Mechanotransduction is a process by which mechanical stimuli are converted into biochemical signals through specific mechanisms, and this results in the activation of downstream signaling pathways with specific effects on cell behavior. Increasing interest has evolved in this area concerning development and regeneration. We highlight in this Research Topic a mini-review article from Lin et al. on the critical role of mechanical stimulation to guide cells and tissues in the craniofacial skeleton. Specifically, the roles of mechanosensitive Piezo1 and Piezo2 ion channels in craniofacial bone, tooth, and periodontal tissue are succinctly discussed, presenting the latest relevant evidence with implications for potential treatments and managements of dental and orofacial diseases and deformities.

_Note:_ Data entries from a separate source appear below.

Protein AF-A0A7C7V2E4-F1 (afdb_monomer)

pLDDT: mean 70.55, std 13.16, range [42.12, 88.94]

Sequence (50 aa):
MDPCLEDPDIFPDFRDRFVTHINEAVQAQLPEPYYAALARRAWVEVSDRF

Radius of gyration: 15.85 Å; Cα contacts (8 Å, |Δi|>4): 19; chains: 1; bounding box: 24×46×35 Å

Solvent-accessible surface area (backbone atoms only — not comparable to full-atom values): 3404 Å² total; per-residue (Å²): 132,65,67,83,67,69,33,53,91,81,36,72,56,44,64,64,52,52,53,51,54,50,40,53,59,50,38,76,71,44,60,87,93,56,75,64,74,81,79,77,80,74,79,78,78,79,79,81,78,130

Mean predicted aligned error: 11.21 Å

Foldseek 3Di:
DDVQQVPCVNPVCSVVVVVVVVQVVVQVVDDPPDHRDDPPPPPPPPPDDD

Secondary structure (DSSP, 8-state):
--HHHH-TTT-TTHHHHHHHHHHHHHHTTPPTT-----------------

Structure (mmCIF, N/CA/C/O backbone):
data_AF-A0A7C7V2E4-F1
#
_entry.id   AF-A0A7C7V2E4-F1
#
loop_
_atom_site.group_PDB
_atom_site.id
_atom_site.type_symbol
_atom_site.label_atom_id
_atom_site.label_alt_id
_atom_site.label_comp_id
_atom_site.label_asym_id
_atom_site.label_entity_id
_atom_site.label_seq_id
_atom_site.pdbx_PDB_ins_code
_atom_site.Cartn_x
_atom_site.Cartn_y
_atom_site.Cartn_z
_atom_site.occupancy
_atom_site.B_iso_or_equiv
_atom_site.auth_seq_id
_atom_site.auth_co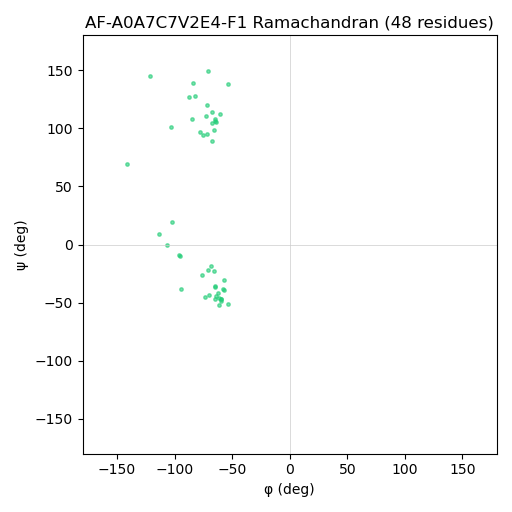mp_id
_atom_site.auth_asym_id
_atom_site.auth_atom_id
_atom_site.pdbx_PDB_model_num
ATOM 1 N N . MET A 1 1 ? -6.981 -5.761 -12.472 1.00 56.41 1 MET A N 1
ATOM 2 C CA . MET A 1 1 ? -6.236 -4.516 -12.222 1.00 56.41 1 MET A CA 1
ATOM 3 C C . MET A 1 1 ? -5.639 -4.087 -13.545 1.00 56.41 1 MET A C 1
ATOM 5 O O . MET A 1 1 ? -5.366 -4.959 -14.362 1.00 56.41 1 MET A O 1
ATOM 9 N N . ASP A 1 2 ? -5.586 -2.785 -13.804 1.00 63.59 2 ASP A N 1
ATOM 10 C CA . ASP A 1 2 ? -5.140 -2.239 -15.087 1.00 63.59 2 ASP A CA 1
ATOM 11 C C . ASP A 1 2 ? -3.613 -2.417 -15.224 1.00 63.59 2 ASP A C 1
ATOM 13 O O . ASP A 1 2 ? -2.893 -1.905 -14.363 1.00 63.59 2 ASP A O 1
ATOM 17 N N . PRO A 1 3 ? -3.104 -3.141 -16.242 1.00 64.94 3 PRO A N 1
ATOM 18 C CA . PRO A 1 3 ? -1.674 -3.438 -16.376 1.00 64.94 3 PRO A CA 1
ATOM 19 C C . PRO A 1 3 ? -0.803 -2.181 -16.426 1.00 64.94 3 PRO A C 1
ATOM 21 O O . PRO A 1 3 ? 0.323 -2.189 -15.944 1.00 64.94 3 PRO A O 1
ATOM 24 N N . CYS A 1 4 ? -1.340 -1.083 -16.961 1.00 62.75 4 CYS A N 1
ATOM 25 C CA . CYS A 1 4 ? -0.615 0.174 -17.098 1.00 62.75 4 CYS A CA 1
ATOM 26 C C . CYS A 1 4 ? -0.381 0.883 -15.756 1.00 62.75 4 CYS A C 1
ATOM 28 O O . CYS A 1 4 ? 0.507 1.725 -15.662 1.00 62.75 4 CYS A O 1
ATOM 30 N N . LEU A 1 5 ? -1.182 0.580 -14.729 1.00 58.69 5 LEU A N 1
ATOM 31 C CA . LEU A 1 5 ? -1.065 1.176 -13.391 1.00 58.69 5 LEU A CA 1
ATOM 32 C C . LEU A 1 5 ? -0.245 0.313 -12.425 1.00 58.69 5 LEU A C 1
ATOM 34 O O . LEU A 1 5 ? 0.075 0.764 -11.326 1.00 58.69 5 LEU A O 1
ATOM 38 N N . GLU A 1 6 ? 0.073 -0.918 -12.823 1.00 62.28 6 GLU A N 1
ATOM 39 C CA . GLU A 1 6 ? 0.897 -1.855 -12.054 1.00 62.28 6 GLU A CA 1
ATOM 40 C C . GLU A 1 6 ? 2.300 -2.030 -12.649 1.00 62.28 6 GLU A C 1
ATOM 42 O O . GLU A 1 6 ? 3.099 -2.768 -12.078 1.00 62.28 6 GLU A O 1
ATOM 47 N N . ASP A 1 7 ? 2.609 -1.352 -13.760 1.00 68.31 7 ASP A N 1
ATOM 48 C CA . ASP A 1 7 ? 3.934 -1.367 -14.374 1.00 68.31 7 ASP A CA 1
ATOM 49 C C . ASP A 1 7 ? 4.931 -0.551 -13.519 1.00 68.31 7 ASP A C 1
ATOM 51 O O . ASP A 1 7 ? 4.819 0.682 -13.446 1.00 68.31 7 ASP A O 1
ATOM 55 N N . PRO A 1 8 ? 5.907 -1.205 -12.860 1.00 67.00 8 PRO A 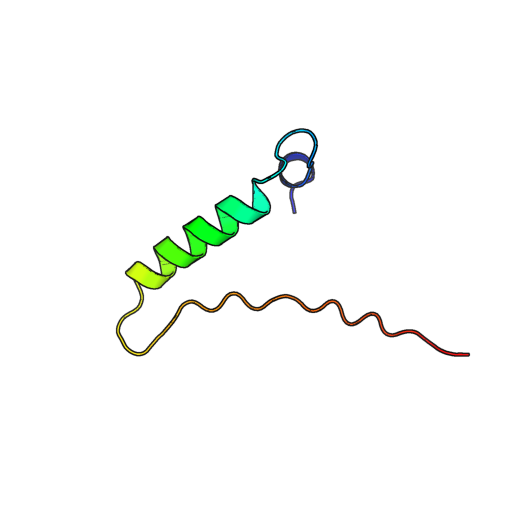N 1
ATOM 56 C CA . PRO A 1 8 ? 6.876 -0.527 -12.009 1.00 67.00 8 PRO A CA 1
ATOM 57 C C . PRO A 1 8 ? 7.850 0.359 -12.799 1.00 67.00 8 PRO A C 1
ATOM 59 O O . PRO A 1 8 ? 8.444 1.257 -12.204 1.00 67.00 8 PRO A O 1
ATOM 62 N N . ASP A 1 9 ? 7.994 0.165 -14.115 1.00 70.88 9 ASP A N 1
ATOM 63 C CA . ASP A 1 9 ? 8.851 1.010 -14.954 1.00 70.88 9 ASP A CA 1
ATOM 64 C C . ASP A 1 9 ? 8.192 2.367 -15.245 1.00 70.88 9 ASP A C 1
ATOM 66 O O . ASP A 1 9 ? 8.876 3.371 -15.460 1.00 70.88 9 ASP A O 1
ATOM 70 N N . ILE A 1 10 ? 6.857 2.421 -15.218 1.00 69.69 10 ILE A N 1
ATOM 71 C CA . ILE A 1 10 ? 6.079 3.650 -15.430 1.00 69.69 10 ILE A CA 1
ATOM 72 C C . ILE A 1 10 ? 5.736 4.304 -14.087 1.00 69.69 10 ILE A C 1
ATOM 74 O O . ILE A 1 10 ? 5.763 5.530 -13.948 1.00 69.69 10 ILE A O 1
ATOM 78 N N . PHE A 1 11 ? 5.428 3.487 -13.082 1.00 69.62 11 PHE A N 1
ATOM 79 C CA . PHE A 1 11 ? 4.884 3.926 -11.808 1.00 69.62 11 PHE A CA 1
ATOM 80 C C . PHE A 1 11 ? 5.474 3.133 -10.628 1.00 69.62 11 PHE A C 1
ATOM 82 O O . PHE A 1 11 ? 4.750 2.396 -9.952 1.00 69.62 11 PHE A O 1
ATOM 89 N N . PRO A 1 12 ? 6.768 3.329 -10.317 1.00 72.19 12 PRO A N 1
ATOM 90 C CA . PRO A 1 12 ? 7.505 2.482 -9.374 1.00 72.19 12 PRO A CA 1
ATOM 91 C C . PRO A 1 12 ? 6.879 2.441 -7.975 1.00 72.19 12 PRO A C 1
ATOM 93 O O . PRO A 1 12 ? 6.802 1.383 -7.359 1.00 72.19 12 PRO A O 1
ATOM 96 N N . ASP A 1 13 ? 6.355 3.578 -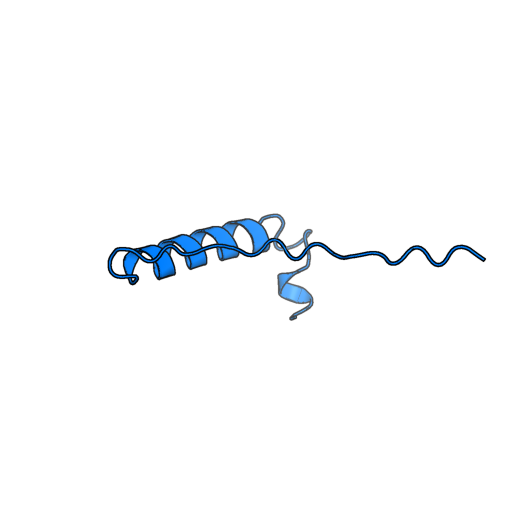7.506 1.00 76.06 13 ASP A N 1
ATOM 97 C CA . ASP A 1 13 ? 5.800 3.715 -6.154 1.00 76.06 13 ASP A CA 1
ATOM 98 C C . ASP A 1 13 ? 4.285 3.967 -6.144 1.00 76.06 13 ASP A C 1
ATOM 100 O O . ASP A 1 13 ? 3.721 4.332 -5.107 1.00 76.06 13 ASP A O 1
ATOM 104 N N . PHE A 1 14 ? 3.594 3.851 -7.285 1.00 81.12 14 PHE A N 1
ATOM 105 C CA . PHE A 1 14 ? 2.186 4.260 -7.365 1.00 81.12 14 PHE A CA 1
ATOM 106 C C . PHE A 1 14 ? 1.313 3.453 -6.423 1.00 81.12 14 PHE A C 1
ATOM 108 O O . PHE A 1 14 ? 0.543 4.042 -5.671 1.00 81.12 14 PHE A O 1
ATOM 115 N N . ARG A 1 15 ? 1.476 2.128 -6.401 1.00 79.19 15 ARG A N 1
ATOM 116 C CA . ARG A 1 15 ? 0.747 1.249 -5.482 1.00 79.19 15 ARG A CA 1
ATOM 117 C C . ARG A 1 15 ? 0.922 1.729 -4.042 1.00 79.19 15 ARG A C 1
ATOM 119 O O . ARG A 1 15 ? -0.057 1.908 -3.318 1.00 79.19 15 ARG A O 1
ATOM 126 N N . ASP A 1 16 ? 2.164 1.951 -3.635 1.00 80.50 16 ASP A N 1
ATOM 127 C CA . ASP A 1 16 ? 2.551 2.274 -2.263 1.00 80.50 16 ASP A CA 1
ATOM 128 C C . ASP A 1 16 ? 1.971 3.617 -1.825 1.00 80.50 16 ASP A C 1
ATOM 130 O O . ASP A 1 16 ? 1.334 3.726 -0.769 1.00 80.50 16 ASP A O 1
ATOM 134 N N . ARG A 1 17 ? 2.104 4.624 -2.686 1.00 83.50 17 ARG A N 1
ATOM 135 C CA . ARG A 1 17 ? 1.587 5.973 -2.452 1.00 83.50 17 ARG A CA 1
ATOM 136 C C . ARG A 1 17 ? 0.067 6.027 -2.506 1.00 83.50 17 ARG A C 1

Another original article in this Research Topic presents novel insight into the transcriptional localization of key signaling effectors and modulators in the Wnt pathway —Wnt10a, Sost, and Dkk1—to better understand the molecular interaction to bring about tooth organ morphogenesis. High-resolution spatial expression patterns, corroborated by single-cell RNA-sequencing of whole tooth organs, shed novel light on the regulatory mechanisms involving Wnt signaling during development in this context. Taken together, these findings shed novel light on critical craniofacial developmental processes, which may lead to the development of preclinical therapeutic models for further discovery and future clinical innovation.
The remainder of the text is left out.